==== Data provided
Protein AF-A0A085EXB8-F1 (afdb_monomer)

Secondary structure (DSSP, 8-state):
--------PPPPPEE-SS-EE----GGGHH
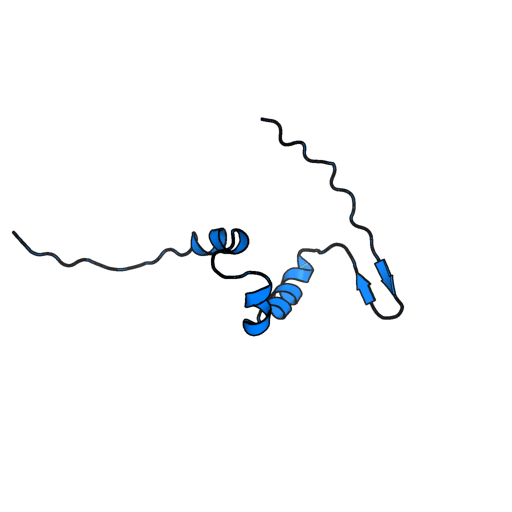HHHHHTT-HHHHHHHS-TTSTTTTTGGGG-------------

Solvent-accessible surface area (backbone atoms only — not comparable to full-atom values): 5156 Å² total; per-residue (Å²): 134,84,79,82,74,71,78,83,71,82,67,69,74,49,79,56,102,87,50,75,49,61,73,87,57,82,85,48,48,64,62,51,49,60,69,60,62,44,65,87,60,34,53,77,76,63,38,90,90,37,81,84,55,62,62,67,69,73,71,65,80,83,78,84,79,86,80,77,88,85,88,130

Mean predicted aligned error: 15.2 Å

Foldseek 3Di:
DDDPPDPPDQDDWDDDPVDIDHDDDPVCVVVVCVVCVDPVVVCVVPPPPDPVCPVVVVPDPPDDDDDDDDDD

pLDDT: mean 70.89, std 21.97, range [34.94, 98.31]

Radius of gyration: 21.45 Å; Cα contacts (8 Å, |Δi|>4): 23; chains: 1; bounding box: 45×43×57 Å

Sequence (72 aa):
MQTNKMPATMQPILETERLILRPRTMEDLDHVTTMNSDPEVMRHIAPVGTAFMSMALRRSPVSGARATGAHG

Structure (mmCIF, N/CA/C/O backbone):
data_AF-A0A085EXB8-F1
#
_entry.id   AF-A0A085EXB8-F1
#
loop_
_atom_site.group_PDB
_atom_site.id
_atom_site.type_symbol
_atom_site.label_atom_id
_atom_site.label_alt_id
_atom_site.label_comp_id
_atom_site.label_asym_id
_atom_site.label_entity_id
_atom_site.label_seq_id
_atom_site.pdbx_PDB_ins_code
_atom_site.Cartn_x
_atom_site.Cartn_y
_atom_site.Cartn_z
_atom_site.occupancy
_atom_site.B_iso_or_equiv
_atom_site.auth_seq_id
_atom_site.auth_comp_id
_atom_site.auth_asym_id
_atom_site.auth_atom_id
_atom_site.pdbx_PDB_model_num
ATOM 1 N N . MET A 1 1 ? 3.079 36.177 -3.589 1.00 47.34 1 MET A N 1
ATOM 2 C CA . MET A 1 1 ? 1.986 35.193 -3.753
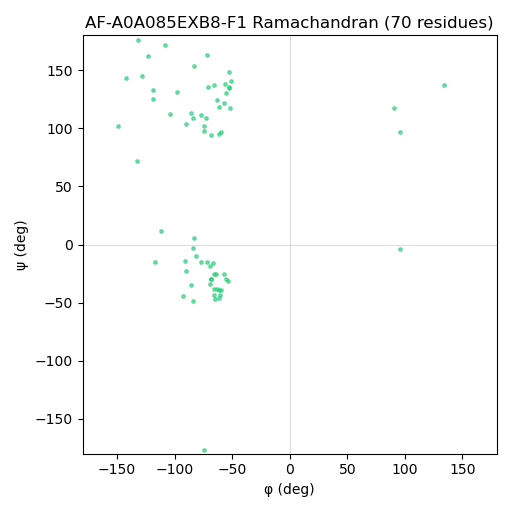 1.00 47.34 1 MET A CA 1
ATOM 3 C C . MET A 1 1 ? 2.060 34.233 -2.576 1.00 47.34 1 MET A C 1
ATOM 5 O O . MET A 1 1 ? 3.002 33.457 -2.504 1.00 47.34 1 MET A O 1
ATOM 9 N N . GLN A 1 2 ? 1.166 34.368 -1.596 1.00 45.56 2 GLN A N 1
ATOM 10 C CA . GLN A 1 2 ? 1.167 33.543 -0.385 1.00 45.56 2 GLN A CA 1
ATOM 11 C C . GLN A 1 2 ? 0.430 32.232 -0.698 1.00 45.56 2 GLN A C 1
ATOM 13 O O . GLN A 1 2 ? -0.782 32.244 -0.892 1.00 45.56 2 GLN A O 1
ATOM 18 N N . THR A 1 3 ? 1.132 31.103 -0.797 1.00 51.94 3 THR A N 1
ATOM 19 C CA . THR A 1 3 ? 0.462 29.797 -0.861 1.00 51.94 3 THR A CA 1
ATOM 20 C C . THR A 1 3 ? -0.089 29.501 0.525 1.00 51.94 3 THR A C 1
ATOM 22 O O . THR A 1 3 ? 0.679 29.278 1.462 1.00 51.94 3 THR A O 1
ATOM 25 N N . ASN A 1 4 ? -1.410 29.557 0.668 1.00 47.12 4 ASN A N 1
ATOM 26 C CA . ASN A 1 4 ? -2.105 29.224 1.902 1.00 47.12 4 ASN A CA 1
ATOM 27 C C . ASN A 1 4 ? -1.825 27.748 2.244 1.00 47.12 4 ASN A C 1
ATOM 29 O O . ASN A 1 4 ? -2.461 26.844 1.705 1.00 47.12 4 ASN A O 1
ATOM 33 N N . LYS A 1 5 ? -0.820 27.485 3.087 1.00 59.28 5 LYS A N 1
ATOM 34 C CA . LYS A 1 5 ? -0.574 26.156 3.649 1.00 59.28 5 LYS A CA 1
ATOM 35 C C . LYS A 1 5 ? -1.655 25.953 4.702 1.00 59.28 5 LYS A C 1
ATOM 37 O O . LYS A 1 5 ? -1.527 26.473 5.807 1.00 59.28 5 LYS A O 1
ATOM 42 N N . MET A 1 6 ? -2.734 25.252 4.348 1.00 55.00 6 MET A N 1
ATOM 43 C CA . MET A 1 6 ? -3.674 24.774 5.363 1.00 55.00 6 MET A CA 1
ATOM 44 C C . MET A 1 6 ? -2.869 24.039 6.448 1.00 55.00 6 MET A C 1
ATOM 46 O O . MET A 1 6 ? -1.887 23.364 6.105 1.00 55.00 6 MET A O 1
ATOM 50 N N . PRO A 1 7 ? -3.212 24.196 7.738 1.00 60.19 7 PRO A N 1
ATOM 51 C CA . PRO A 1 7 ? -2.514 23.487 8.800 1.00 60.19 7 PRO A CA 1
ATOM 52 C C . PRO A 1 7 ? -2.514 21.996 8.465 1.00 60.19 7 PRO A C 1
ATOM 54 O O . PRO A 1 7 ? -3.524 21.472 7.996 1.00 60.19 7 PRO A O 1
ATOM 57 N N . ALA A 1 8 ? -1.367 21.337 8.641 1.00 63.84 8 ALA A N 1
========
Task brief:
Reproduce exactly the line bearing "ATOM 51 C CA" and all the lines that come after it in the records above; add nothing.

Reply:
ATOM 51 C CA . PRO A 1 7 ? -2.514 23.487 8.800 1.00 60.19 7 PRO A CA 1
ATOM 52 C C . PRO A 1 7 ? -2.514 21.996 8.465 1.00 60.19 7 PRO A C 1
ATOM 54 O O . PRO A 1 7 ? -3.524 21.472 7.996 1.00 60.19 7 PRO A O 1
ATOM 57 N N . ALA A 1 8 ? -1.367 21.337 8.641 1.00 63.84 8 ALA A N 1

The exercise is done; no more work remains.